When I cook dinner at home, I’ll make a one-pot meal, chao mian, meaning "stir noodle" or chow main as you probably call it. Marinate some sliced chicken in five-spice powder and minced garlic for a few minutes. Cook noodles in boiling water – buy dried, long wheat-flour noodles; don’t bother with ready cooked. Drain and put to one side; you can toss in a bit of sesame oil to stop them sticking. Chop red pepper, bok choi and spring onion. Mince some ginger. Get your wok nice and hot. Cook the chicken until it’s fully opaque. Put to one side. Add the other ingredients, stir then and add a splash of water to create steam to help cook the veg. After about 40 seconds return the chicken to the wok, season with soy sauce, sesame oil, and add the noodles. And that’s it a modern, one-pot dish.
Customer Reviews
Not so easy
I entirely agree with the first reviewer, in that these recipes are among the tastiest food I've ever eaten - and I've been cooking for over 30 years, including Chinese food. The only criticism I would make is that in some places the text is somewhat light on detail. Anyone tackling the "Spicy dofu & edamame beans" needs to be aware that you will need a non-stick saucepan to fry the dofu. Since I cook with cast iron saucepans, and stainless steel is widely used, the injunction "careful not to break the bean curd" needs to be supported by this information. There are a number of other lacunae of this sort in the text which give rise to doubts and ambiguities regarding timing and technique. In case anyone thinks that this somewhat petty, I should note that I'm currently using these recipes four days out of seven. More importantly there will be those coming to this kind of cooking for the first time, so that a little extra detail would not go amiss.
Bland and Samey
There must be some easily pleased folks around judging by the reviews. Well, I'm not one of them. I've seen the series and bought my wife the book and we both agree that it's, to say the least uninspired. Most of the recipes use the same basic ingredients regardless of the meat or fish content and generally end up tasting like a rough amalgam of far eastern food. I've travelled extensively woorldwide through my work and there's not a shred of doubt that most of these rather bland same tasting dishes do not do justice to the real thing. I will admit happily that once in while when you fancy a generic Chinese style dish, this book provides something quick and easy. And as the only things required are garlic, ginger, sherry and a bit of soy sauce it doesn't really matter what page you open - they are all the same. So even chosing a meal doesn't require any thought. To round up, bland, uninspired but quick and easy.

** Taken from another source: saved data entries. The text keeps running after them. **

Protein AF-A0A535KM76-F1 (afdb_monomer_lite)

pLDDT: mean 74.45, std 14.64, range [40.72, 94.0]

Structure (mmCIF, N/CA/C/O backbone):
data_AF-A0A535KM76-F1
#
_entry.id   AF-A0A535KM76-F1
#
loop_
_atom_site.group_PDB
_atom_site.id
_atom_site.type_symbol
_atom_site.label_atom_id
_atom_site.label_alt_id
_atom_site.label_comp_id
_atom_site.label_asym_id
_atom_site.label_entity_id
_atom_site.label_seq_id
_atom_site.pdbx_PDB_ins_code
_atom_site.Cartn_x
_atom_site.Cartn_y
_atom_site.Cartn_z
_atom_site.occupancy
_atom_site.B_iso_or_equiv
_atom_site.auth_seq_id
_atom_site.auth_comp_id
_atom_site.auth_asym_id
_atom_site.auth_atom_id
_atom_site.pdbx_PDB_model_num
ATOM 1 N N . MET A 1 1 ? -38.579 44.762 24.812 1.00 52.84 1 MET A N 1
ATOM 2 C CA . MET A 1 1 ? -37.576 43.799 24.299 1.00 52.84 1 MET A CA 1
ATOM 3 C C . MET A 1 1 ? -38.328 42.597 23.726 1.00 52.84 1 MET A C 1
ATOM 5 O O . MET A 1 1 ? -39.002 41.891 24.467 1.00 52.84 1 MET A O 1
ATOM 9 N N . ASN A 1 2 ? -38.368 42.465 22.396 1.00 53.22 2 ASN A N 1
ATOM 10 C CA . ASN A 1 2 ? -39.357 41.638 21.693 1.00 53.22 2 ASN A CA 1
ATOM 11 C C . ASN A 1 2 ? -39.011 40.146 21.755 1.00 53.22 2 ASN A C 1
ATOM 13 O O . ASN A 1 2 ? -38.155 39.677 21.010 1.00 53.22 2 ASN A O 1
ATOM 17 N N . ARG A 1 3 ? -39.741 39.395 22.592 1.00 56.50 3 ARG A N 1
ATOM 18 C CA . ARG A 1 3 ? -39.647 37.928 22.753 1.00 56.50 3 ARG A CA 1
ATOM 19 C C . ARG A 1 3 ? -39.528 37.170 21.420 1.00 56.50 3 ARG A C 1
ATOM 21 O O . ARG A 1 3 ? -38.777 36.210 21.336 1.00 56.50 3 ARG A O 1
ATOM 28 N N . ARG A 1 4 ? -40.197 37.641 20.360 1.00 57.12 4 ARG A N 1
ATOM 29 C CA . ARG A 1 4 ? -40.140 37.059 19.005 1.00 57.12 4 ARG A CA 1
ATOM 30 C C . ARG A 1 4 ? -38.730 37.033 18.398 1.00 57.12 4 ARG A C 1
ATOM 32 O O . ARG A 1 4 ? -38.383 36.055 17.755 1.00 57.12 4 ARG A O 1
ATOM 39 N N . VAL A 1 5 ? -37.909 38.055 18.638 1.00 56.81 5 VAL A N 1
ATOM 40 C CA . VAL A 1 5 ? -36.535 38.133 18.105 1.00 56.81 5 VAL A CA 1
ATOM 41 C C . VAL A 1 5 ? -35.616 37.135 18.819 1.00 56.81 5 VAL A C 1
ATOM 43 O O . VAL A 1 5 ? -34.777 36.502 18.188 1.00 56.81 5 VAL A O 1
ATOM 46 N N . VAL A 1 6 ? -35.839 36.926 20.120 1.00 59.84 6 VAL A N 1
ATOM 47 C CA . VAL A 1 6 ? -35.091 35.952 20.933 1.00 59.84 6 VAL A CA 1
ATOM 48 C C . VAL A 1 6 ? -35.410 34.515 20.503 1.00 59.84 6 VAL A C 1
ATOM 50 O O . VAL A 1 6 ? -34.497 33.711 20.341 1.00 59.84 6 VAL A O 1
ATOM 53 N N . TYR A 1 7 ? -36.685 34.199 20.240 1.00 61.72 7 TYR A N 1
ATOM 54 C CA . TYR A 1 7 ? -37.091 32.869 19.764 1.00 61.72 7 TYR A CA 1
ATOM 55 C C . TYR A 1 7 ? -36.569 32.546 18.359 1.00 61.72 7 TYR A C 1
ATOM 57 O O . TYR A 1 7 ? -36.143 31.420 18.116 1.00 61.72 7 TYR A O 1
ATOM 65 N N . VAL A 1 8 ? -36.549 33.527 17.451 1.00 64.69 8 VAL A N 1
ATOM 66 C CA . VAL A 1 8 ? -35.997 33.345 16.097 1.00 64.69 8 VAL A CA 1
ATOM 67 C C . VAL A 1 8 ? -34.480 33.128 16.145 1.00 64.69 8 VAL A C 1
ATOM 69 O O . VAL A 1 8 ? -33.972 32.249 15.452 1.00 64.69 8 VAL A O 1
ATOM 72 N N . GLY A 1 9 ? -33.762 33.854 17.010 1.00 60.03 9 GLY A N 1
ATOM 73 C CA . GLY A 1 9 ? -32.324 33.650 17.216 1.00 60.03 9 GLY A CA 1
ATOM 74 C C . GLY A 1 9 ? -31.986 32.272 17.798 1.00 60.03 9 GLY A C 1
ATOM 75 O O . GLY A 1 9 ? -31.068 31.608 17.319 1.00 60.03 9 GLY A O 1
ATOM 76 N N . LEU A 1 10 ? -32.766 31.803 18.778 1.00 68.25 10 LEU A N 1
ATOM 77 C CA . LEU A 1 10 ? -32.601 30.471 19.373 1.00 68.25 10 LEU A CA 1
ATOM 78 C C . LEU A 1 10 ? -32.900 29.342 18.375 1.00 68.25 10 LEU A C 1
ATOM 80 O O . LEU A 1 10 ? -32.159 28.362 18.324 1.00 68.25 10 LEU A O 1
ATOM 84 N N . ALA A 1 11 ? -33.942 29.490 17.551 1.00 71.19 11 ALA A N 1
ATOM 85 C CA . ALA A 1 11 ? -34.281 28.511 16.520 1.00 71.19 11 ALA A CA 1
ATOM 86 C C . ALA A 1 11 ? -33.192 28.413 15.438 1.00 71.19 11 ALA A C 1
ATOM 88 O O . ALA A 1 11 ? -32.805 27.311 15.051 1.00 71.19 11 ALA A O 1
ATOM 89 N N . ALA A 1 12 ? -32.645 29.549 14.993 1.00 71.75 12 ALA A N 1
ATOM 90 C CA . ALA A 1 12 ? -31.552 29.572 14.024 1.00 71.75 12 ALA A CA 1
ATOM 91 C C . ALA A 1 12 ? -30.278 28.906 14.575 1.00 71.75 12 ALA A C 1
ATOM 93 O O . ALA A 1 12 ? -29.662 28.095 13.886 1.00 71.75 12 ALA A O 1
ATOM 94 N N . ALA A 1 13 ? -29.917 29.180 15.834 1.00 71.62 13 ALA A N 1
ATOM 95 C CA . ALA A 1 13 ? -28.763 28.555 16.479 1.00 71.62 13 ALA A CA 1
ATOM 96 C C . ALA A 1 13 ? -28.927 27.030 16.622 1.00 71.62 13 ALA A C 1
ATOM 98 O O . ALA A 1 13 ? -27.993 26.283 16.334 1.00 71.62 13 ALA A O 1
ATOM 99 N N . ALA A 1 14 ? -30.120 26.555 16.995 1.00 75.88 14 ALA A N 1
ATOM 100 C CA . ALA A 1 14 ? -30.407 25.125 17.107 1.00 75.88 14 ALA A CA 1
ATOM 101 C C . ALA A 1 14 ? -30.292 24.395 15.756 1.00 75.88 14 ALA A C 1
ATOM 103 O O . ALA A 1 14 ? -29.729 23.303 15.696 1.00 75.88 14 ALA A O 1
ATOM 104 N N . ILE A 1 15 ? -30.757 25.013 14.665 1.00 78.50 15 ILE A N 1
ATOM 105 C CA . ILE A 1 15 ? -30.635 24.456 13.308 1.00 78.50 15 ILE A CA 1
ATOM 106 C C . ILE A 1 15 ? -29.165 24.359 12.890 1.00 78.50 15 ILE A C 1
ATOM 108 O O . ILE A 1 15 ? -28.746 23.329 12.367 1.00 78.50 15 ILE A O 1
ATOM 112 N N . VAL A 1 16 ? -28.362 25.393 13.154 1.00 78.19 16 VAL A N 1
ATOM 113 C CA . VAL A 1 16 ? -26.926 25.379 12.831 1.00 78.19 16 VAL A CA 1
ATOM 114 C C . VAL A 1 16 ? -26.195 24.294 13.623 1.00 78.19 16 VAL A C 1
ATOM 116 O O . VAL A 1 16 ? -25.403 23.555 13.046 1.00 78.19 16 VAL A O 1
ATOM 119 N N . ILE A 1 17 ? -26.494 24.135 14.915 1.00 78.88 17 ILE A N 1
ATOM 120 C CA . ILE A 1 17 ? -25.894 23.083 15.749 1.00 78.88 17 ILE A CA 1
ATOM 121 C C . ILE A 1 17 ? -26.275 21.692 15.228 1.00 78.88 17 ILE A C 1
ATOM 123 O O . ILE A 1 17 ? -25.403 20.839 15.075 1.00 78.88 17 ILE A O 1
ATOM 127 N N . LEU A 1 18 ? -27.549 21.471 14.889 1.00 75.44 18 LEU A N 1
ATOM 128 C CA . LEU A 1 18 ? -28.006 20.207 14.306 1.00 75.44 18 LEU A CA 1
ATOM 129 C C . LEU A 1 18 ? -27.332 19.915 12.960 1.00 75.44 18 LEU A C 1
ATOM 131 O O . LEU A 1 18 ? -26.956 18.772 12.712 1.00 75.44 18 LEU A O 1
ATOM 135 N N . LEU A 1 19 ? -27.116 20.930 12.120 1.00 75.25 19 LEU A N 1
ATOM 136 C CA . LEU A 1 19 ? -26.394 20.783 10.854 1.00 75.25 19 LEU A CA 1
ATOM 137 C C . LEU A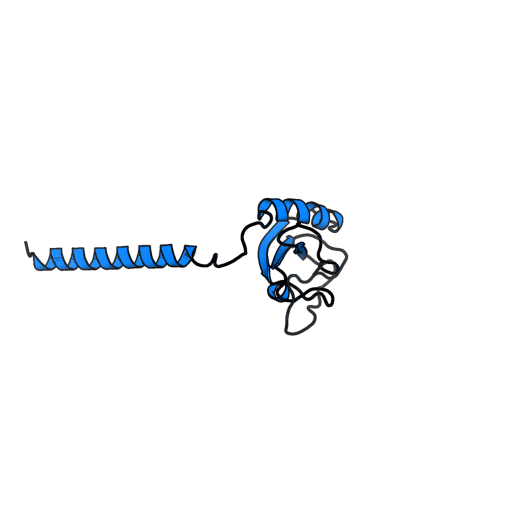 1 19 ? -24.913 20.450 11.071 1.00 75.25 19 LEU A C 1
ATOM 139 O O . LEU A 1 19 ? -24.389 19.569 10.395 1.00 75.25 19 LEU A O 1
ATOM 143 N N . VAL A 1 20 ? -24.240 21.093 12.028 1.00 73.06 20 VAL A N 1
ATOM 144 C CA . VAL A 1 20 ? -22.835 20.794 12.358 1.00 73.06 20 VAL A CA 1
ATOM 145 C C . VAL A 1 20 ? -22.691 19.374 12.911 1.00 73.06 20 VAL A C 1
ATOM 147 O O . VAL A 1 20 ? -21.775 18.660 12.507 1.00 73.06 20 VAL A O 1
ATOM 150 N N . ILE A 1 21 ? -23.615 18.927 13.767 1.00 69.25 21 ILE A N 1
ATOM 151 C CA . ILE A 1 21 ? -23.641 17.545 14.270 1.00 69.25 21 ILE A CA 1
ATOM 152 C C . ILE A 1 21 ? -23.921 16.567 13.125 1.00 69.25 21 ILE A C 1
ATOM 154 O O . ILE A 1 21 ? -23.211 15.575 12.996 1.00 69.25 21 ILE A O 1
ATOM 158 N N . ALA A 1 22 ? -24.892 16.852 12.253 1.00 63.06 22 ALA A N 1
ATOM 159 C CA . ALA A 1 22 ? -25.200 15.999 11.108 1.00 63.06 22 ALA A CA 1
ATOM 160 C C . ALA A 1 22 ? -23.998 15.857 10.159 1.00 63.06 22 ALA A C 1
ATOM 162 O O . ALA A 1 22 ? -23.681 14.744 9.747 1.00 63.06 22 ALA A O 1
ATOM 163 N N . VAL A 1 23 ? -23.282 16.949 9.871 1.00 61.19 23 VAL A N 1
ATOM 164 C CA . VAL A 1 23 ? -22.058 16.928 9.051 1.00 61.19 23 VAL A CA 1
ATOM 165 C C . VAL A 1 23 ? -20.910 16.209 9.771 1.00 61.19 23 VAL A C 1
ATOM 167 O O . VAL A 1 23 ? -20.184 15.443 9.138 1.00 61.19 23 VAL A O 1
ATOM 170 N N . GLY A 1 24 ? -20.756 16.400 11.085 1.00 57.56 24 GLY A N 1
ATOM 171 C CA . GLY A 1 24 ? -19.742 15.718 11.895 1.00 57.56 24 GLY A CA 1
ATOM 172 C C . GLY A 1 24 ? -19.951 14.202 11.966 1.00 57.56 24 GLY A C 1
ATOM 173 O O . GLY A 1 24 ? -19.008 13.439 11.768 1.00 57.56 24 GLY A O 1
ATOM 174 N N . VAL A 1 25 ? -21.196 13.754 12.159 1.00 58.38 25 VAL A N 1
ATOM 175 C CA . VAL A 1 25 ? -21.566 12.329 12.167 1.00 58.38 25 VAL A CA 1
ATOM 176 C C . VAL A 1 25 ? -21.425 11.717 10.769 1.00 58.38 25 VAL A C 1
ATOM 178 O O . VAL A 1 25 ? -20.902 10.611 10.640 1.00 58.38 25 VAL A O 1
ATOM 181 N N . PHE A 1 26 ? -21.789 12.443 9.703 1.00 48.53 26 PHE A N 1
ATOM 182 C CA . PHE A 1 26 ? -21.607 11.957 8.328 1.00 48.53 26 PHE A CA 1
ATOM 183 C C . PHE A 1 26 ? -20.138 11.773 7.943 1.00 48.53 26 PHE A C 1
ATOM 185 O O . PHE A 1 26 ? -19.821 10.869 7.172 1.00 48.53 26 PHE A O 1
ATOM 192 N N . ARG A 1 27 ? -19.226 12.592 8.482 1.00 45.03 27 ARG A N 1
ATOM 193 C CA . ARG A 1 27 ? -17.789 12.454 8.203 1.00 45.03 27 ARG A CA 1
ATOM 194 C C . ARG A 1 27 ? -17.119 11.283 8.917 1.00 45.03 27 ARG A C 1
ATOM 196 O O . ARG A 1 27 ? -16.082 10.836 8.444 1.00 45.03 27 ARG A O 1
ATOM 203 N N . HIS A 1 28 ? -17.712 10.750 9.985 1.00 40.72 28 HIS A N 1
ATOM 204 C CA . HIS A 1 28 ? -17.226 9.530 10.640 1.00 40.72 28 HIS A CA 1
ATOM 205 C C . HIS A 1 28 ? -17.818 8.238 10.056 1.00 40.72 28 HIS A C 1
ATOM 207 O O . HIS A 1 28 ? -17.275 7.161 10.279 1.00 40.72 28 HIS A O 1
ATOM 213 N N . ALA A 1 29 ? -18.904 8.322 9.284 1.00 43.16 29 ALA A N 1
ATOM 214 C CA . ALA A 1 29 ? -19.613 7.148 8.779 1.00 43.16 29 ALA A CA 1
ATOM 215 C C . ALA A 1 29 ? -19.039 6.557 7.476 1.00 43.16 29 ALA A C 1
ATOM 217 O O . ALA A 1 29 ? -19.516 5.522 7.023 1.00 43.16 29 ALA A O 1
ATOM 218 N N . THR A 1 30 ? -18.004 7.151 6.871 1.00 45.62 30 THR A N 1
ATOM 219 C CA . THR A 1 30 ? -17.352 6.560 5.685 1.00 45.62 30 THR A CA 1
ATOM 220 C C . THR A 1 30 ? -16.372 5.425 6.013 1.00 45.62 30 THR A C 1
ATOM 222 O O . THR A 1 30 ? -15.777 4.865 5.100 1.00 45.62 30 THR A O 1
ATOM 225 N N . GLU A 1 31 ? -16.236 5.036 7.286 1.00 46.44 31 GLU A N 1
ATOM 226 C CA . GLU A 1 31 ? -15.511 3.828 7.720 1.00 46.44 31 GLU A CA 1
ATOM 227 C C . GLU A 1 31 ? -16.415 2.577 7.831 1.00 46.44 31 GLU A C 1
ATOM 229 O O . GLU A 1 31 ? -16.127 1.630 8.552 1.00 46.44 31 GLU A O 1
ATOM 234 N N . THR A 1 32 ? -17.530 2.506 7.108 1.00 49.50 32 THR A N 1
ATOM 235 C CA . THR A 1 32 ? -18.180 1.217 6.791 1.00 49.50 32 THR A CA 1
ATOM 236 C C . THR A 1 32 ? -17.341 0.492 5.727 1.00 49.50 32 THR A C 1
ATOM 238 O O . THR A 1 32 ? -17.134 1.047 4.657 1.00 49.50 32 THR A O 1
ATOM 241 N N . SER A 1 33 ? -16.852 -0.747 5.837 1.00 60.09 33 SER A N 1
ATOM 242 C CA . SER A 1 33 ? -17.181 -1.879 6.714 1.00 60.09 33 SER A CA 1
ATOM 243 C C . SER A 1 33 ? -16.095 -2.967 6.562 1.00 60.09 33 SER A C 1
ATOM 245 O O . SER A 1 33 ? -16.337 -4.069 6.071 1.00 60.09 33 SER A O 1
ATOM 247 N N . LEU A 1 34 ? -14.843 -2.648 6.895 1.00 70.00 34 LEU A N 1
ATOM 248 C CA . LEU A 1 34 ? -13.785 -3.660 6.847 1.00 70.00 34 LEU A CA 1
ATOM 249 C C . LEU A 1 34 ? -14.006 -4.674 7.970 1.00 70.00 34 LEU A C 1
ATOM 251 O O . LEU A 1 34 ? -14.287 -4.310 9.112 1.00 70.00 3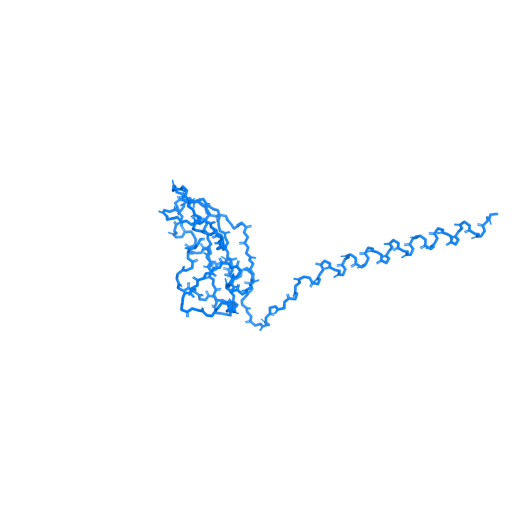4 LEU A O 1
ATOM 255 N N . ARG A 1 35 ? -13.921 -5.962 7.630 1.00 79.12 35 ARG A N 1
ATOM 256 C CA . ARG A 1 35 ? -14.139 -7.037 8.598 1.00 79.12 35 ARG A CA 1
ATOM 257 C C . ARG A 1 35 ? -13.099 -6.912 9.723 1.00 79.12 35 ARG A C 1
ATOM 259 O O . ARG A 1 35 ? -11.914 -6.844 9.413 1.00 79.12 35 ARG A O 1
ATOM 266 N N . PRO A 1 36 ? -13.496 -6.908 11.006 1.00 79.44 36 PRO A N 1
ATOM 267 C CA . PRO A 1 36 ? -12.539 -6.812 12.103 1.00 79.44 36 PRO A CA 1
ATOM 268 C C . PRO A 1 36 ? -11.556 -7.993 12.094 1.00 79.44 36 PRO A C 1
ATOM 270 O O . PRO A 1 36 ? -11.905 -9.100 11.678 1.00 79.44 36 PRO A O 1
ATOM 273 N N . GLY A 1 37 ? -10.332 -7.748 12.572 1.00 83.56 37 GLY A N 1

Excellent chinese recipes with the Ching twist
I already had and liked Ching's China Modern but this is easily the better book. I've got a library of chinese cookery books, but if you bought only one I'd recommend this one. It's even replacing my trusty, bespattered and dog eared Ken Hom. I find the most appealing thing about Ching's recipes is that they offer a very personal, modern 'take' on many traditional recipes. I also find that hers tend to be punchier with more flavour and pizzazz than many other versions. Maybe it's my despoiled western palate but I prefer her flavoursome approach. The Chili Chicken sauce will become a mainstay of my repertoire (and yes it can be distinctly lively); ditto the Dan Dan noodles and our favourite the Gong Bao. Her approach gives you confidence to take ownership of these recipes and even add your own twist. There's a good range as well, this book is equally useful as a everyday weekly reference with many recipes that fit in easily with a busy workaday lifestyle and aalso as a resource for entertaining friends, special occasions and for party food. I can't think of many books that are so down to earth useful and can take much repeated traditional recipes and yet reflect the author's personality and tastes. The errors cited in the Singapore Noodles are well pointed out though, it should definitely be 2 teaspoons of tumeric (not tablespoons). I'd go one further though and substitute a mild or medium curry powder. All in all I'd rate Ching as the new Ken Hom for the modern cook.